Free-body diagram for the piston includes three forces:

* a force from the air above the piston

* a force from the gas

* the weight of the piston

Remember that the piston is free to move, so the equilibrium of all three forces is established. That is one force (pointing up) equals to the sum of the two others (pointing down). Also note, that if piston were massless (its weight would be zero), then the force of the above air pushing down would exactly equilize the force of the gas, pushing the piston up.

Let's denote the pressure inside the cylinder as ${\displaystyle P_{inside}}$. As force is pressure times area, we have

${\displaystyle F_{pg}=F_{pa}+Mg\ }$

${\displaystyle P_{inside}A=P_{0}A+Mg\ }$

${\displaystyle P_{inside}=P_{0}+Mg/A\ }$

This formula is quite reasonable: if you sit on the top of the piston you'll effectively increase the mass of the piston, thereby increasing the pressure inside :)

Questions: does the pressure inside depend on

how high the piston is

what gas is inside

the temperature of the gas

Avogadro's law and Avogadro's number

First law of thermodynamics[edit | edit source]

Work[edit | edit source]

First there is a reminder of how mechanical work defined in physics.

${\displaystyle dW={\vec {F}}\cdot d{\vec {s}}\,\!}$

You need to know interpretation of dot product as well. Note that if force and displacement are perpendicular each other, the work is zero. There is no work by itself, the work is done by force. So for every force there might be work done. The sum of all contributions would give you total work done on system (body). Here we introduce work-kinetic energy theorem, which say the net work done by all the forces equals to the change of kinetic energy of a body.

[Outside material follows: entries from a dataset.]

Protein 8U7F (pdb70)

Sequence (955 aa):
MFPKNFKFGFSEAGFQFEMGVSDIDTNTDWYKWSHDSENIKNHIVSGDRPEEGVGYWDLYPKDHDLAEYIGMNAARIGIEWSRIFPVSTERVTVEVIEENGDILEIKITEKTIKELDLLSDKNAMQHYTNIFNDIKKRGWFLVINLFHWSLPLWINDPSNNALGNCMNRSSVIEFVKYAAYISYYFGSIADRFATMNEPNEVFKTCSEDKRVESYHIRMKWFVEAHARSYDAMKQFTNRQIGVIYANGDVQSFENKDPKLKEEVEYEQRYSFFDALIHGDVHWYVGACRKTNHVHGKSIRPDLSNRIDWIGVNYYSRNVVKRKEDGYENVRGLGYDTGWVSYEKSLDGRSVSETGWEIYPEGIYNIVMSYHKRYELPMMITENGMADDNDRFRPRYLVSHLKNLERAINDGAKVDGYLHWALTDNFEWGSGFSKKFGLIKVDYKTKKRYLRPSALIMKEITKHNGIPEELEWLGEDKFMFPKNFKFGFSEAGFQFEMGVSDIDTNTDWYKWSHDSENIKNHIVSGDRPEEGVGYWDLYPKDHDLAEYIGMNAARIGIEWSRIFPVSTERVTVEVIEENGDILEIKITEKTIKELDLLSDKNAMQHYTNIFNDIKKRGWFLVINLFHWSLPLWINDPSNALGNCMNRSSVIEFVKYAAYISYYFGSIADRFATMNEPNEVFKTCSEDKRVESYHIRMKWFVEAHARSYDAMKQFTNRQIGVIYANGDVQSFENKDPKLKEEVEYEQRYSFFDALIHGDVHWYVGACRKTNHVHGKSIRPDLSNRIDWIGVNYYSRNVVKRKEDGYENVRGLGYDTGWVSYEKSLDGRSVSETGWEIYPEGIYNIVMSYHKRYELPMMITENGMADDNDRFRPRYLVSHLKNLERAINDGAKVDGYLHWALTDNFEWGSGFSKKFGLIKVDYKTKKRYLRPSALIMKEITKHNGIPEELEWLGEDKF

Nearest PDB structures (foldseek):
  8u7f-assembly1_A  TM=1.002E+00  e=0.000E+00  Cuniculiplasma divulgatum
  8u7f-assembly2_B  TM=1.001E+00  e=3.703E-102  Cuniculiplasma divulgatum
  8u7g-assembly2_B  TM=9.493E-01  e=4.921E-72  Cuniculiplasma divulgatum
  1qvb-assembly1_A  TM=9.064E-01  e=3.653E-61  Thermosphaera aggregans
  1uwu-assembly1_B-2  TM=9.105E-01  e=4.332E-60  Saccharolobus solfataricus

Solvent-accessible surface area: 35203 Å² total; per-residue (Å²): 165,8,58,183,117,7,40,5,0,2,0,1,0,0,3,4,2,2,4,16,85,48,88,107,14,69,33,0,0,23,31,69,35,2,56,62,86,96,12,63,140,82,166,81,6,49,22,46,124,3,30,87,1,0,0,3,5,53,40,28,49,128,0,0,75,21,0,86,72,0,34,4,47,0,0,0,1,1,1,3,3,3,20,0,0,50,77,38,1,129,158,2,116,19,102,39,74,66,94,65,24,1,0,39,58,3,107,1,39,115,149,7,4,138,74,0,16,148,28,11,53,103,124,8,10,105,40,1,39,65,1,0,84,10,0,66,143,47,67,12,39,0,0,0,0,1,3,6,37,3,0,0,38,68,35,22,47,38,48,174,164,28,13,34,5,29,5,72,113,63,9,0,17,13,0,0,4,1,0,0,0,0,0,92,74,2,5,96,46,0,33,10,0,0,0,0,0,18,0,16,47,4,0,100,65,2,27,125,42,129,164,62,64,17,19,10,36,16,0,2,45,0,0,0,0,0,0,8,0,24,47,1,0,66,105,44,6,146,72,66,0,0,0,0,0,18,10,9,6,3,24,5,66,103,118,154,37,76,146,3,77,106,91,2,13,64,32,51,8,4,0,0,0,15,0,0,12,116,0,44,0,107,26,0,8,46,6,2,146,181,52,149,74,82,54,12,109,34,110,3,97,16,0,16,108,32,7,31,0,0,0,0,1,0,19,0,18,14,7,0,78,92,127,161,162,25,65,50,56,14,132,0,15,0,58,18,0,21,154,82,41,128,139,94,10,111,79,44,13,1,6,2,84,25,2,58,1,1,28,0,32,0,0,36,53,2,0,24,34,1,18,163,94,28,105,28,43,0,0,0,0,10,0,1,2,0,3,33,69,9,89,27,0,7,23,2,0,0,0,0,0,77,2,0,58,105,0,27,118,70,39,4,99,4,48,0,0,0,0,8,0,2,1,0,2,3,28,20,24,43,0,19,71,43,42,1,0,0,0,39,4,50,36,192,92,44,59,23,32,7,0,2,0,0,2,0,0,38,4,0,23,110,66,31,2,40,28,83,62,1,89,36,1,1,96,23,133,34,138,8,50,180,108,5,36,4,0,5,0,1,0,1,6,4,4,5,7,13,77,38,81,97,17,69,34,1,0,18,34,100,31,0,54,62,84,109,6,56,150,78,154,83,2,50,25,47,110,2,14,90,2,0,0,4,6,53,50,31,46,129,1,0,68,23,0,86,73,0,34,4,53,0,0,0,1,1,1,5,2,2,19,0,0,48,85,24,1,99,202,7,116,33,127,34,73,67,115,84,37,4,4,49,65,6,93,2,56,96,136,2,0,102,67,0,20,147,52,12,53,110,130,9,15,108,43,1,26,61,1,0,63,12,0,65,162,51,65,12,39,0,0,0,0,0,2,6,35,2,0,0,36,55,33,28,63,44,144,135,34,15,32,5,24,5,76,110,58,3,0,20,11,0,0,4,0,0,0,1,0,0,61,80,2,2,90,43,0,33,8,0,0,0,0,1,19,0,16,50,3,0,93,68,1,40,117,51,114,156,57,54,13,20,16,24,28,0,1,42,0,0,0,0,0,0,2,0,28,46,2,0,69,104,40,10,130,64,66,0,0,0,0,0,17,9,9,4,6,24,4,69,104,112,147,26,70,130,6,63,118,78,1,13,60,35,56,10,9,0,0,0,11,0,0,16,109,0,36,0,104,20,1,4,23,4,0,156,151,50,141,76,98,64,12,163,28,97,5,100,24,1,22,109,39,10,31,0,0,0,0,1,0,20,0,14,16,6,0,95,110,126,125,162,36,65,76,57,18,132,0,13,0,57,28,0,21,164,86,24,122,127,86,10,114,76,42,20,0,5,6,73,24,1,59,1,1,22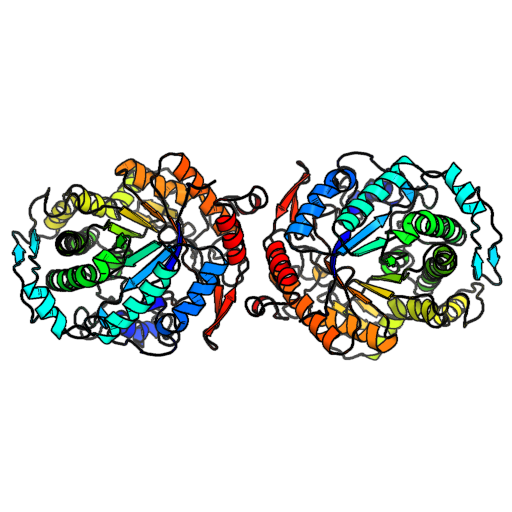,0,37,0,0,36,52,2,0,11,33,0,24,160,100,22,109,36,36,0,0,0,0,9,0,1,2,1,4,41,70,8,93,21,0,9,22,3,0,0,0,0,0,77,2,0,51,103,0,29,121,69,39,5,102,3,35,0,0,0,0,10,0,3,3,0,1,4,31,25,21,49,0,23,74,48,28,2,0,0,0,38,2,56,34,201,63,37,81,22,31,5,0,4,0,0,2,0,0,34,13,0,20,134,79,42,0,32,20,108,49,1,82,28,2,2,113,31,107,33

InterPro domains:
  IPR001360 Glycoside hydrolase family 1 [PF00232] (2-88)
  IPR001360 Glycoside hydrolase family 1 [PF00232] (123-471)
  IPR001360 Glycoside hydrolase family 1 [PR00131] (312-326)
  IPR001360 Glycoside hydrolase family 1 [PR00131] (384-392)
  IPR001360 Glycoside hydrolase family 1 [PR00131] (396-407)
  IPR001360 Glycoside hydrolase family 1 [PR00131] (417-434)
  IPR001360 Glycoside hydrolase family 1 [PR00131] (441-453)
  IPR001360 Glycoside hydrolase family 1 [PTHR10353] (3-472)
  IPR017853 Glycoside hydrolase superfamily [SSF51445] (1-477)
  IPR033132 Glycosyl hydrolases family 1, N-terminal conserved site [PS00653] (6-20)
  IPR053427 Beta-galactosidase [NF041004] (2-479)

Secondary structure (DSSP, 8-state):
-PPTT-EEEEE--HHHHS-SSS-----BHHHHHHH-HHHHHTTSS----GGGS--HHHHHHHHHHHHHHTT--EEEEEPPHHHH--S--TTS--EEEESSS-EEEEE--HHHHHHHHHHS-HHHHHHHHHHHHHHHTTT-EEEEEEE-S--BTTT--S----------HHHHHHHHHHHHHHHHHHTTT-SEEEEEE-HHHHHHHSSS---HHHHHHHHHHHHHHHHHHHHHHHTT--SEEEEEEEEEEEEEGGGS-HHHHHHHHIIIIIHHHHHHHT-B-HHHHHHHHHHT-----SB-TTTTT--S-EEEEEEEEEEEEE-SSSEEEPTTSGGG-TTT-SSB-TTS-BB-TTS-B--THHHHHHHHHHHHHH---EEEEE-----TT-SSHHHHHHHHHHHHHHHHHTT--EEEEEES-SB----GGGGGGS---SEEEETTTTEEEE-HHHHHHHHHHHHTS--GGGGGGG-S--/-PPTT-EEEEE--HHHHS-SSS-----BHHHHHHH-HHHHHTTSS----GGGS--HHHHHHHHHHHHHHTT--EEEEE--HHHH-SS--TTS---EEE-SS-EEEE---HHHHHHHTTTS-HHHHHHHHHHHHHHHTTT-EEEEES--S--BTTT------------HHHHHHHHHHHHHHHHHHTTT-SEEEEEE-HHHHTTSSSS---HHHHHHHHHHHHHHHHHHHHHHTTT--SEEEEEEEEEEEEEGGGS-HHHHHHHHIIIIIHHHHHHHH-B-HHHHHHHHHHT-----SB-TTTSS--SEEEEEEEEEEEEEE-SSSEEE-TTSGGGGGGT-SSB-TTS-BB-TTS-B--THHHHHHHHHHHHHH---EEEEE-----TT-SSHHHHHHHHHHHHHHHHHTT--EEEEEES-SB----GGGGGGS---SEEEETTTTEEEE-HHHHHHHHHHHHTS--GGGGGGG-S--

Foldseek 3Di:
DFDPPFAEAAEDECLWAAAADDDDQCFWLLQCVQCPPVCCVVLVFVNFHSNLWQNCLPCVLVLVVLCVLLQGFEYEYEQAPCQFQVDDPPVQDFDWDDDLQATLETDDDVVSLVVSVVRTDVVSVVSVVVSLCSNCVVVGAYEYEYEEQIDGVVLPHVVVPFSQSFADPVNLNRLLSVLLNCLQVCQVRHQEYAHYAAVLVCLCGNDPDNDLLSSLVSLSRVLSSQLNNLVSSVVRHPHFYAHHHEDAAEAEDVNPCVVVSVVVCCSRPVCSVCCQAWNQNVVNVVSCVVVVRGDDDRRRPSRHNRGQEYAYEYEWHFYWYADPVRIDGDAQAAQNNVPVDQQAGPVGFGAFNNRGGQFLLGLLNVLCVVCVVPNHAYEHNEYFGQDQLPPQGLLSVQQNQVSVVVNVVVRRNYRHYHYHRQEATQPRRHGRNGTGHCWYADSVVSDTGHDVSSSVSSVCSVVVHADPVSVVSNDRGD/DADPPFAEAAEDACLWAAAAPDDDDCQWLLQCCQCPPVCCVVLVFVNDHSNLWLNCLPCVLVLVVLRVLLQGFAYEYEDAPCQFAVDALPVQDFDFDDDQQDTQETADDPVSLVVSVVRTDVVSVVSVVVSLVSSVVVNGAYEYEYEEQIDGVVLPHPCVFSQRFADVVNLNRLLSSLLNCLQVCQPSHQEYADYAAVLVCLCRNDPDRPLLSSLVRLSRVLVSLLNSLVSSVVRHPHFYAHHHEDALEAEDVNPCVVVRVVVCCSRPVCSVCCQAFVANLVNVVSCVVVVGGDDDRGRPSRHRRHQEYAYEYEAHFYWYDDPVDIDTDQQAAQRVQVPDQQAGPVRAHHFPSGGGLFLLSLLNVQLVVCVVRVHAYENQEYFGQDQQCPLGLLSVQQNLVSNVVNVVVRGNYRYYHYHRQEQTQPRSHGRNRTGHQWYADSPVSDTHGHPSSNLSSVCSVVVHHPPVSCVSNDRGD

${\displaystyle W_{total}=E_{f}-E_{i}\,\!}$

Work and internal energy[edit | edit source]

Suppose we have a cylinder with ideal gas inside. The cylinder is closed by a piston which can move without friction. If we push the piston, the work done on gas (by hand) is positive and the work done by gas (on hand) is negative.

Now let's place the system in thermally isolated coating. It means there is no exchange of heat between the cylinder and surrounding.

${\displaystyle \Delta E_{int}=W_{onsystem}\,\!}$

Don't confuse the temperature with thermal isolation. Thermal isolation does NOT mean constant temperature. The temperature is rather directly associated with internal energy of the system.

Heat[edit | edit source]

If heat flows to some system it is positive, otherwise it is negative. As you could have guessed heat flow is zero in thermally isolated systems.

Heat, work and internal energy[edit | edit source]

${\displaystyle \Delta E_{int}=W_{onsystem}+Q\,\!}$

This is the First Law of Thermodynamics.

If we take the same cylinder with the piston and place it in some huge tank with water (usually called thermal bath) and wait for some time. The system will eventually acquire the temperature of the tank and whatever we'll do with the system (cylinder+gas+piston), after waiting for some time there is no way to change its temperature. This is an example of isothermal (constant temperature) process. Since change in temperature is related to the change in internal energy, we'll have

${\displaystyle 0=W_{onsystem}+Q\,\!}$

The last special case is to fix the piston in space, therefore the work would be zero.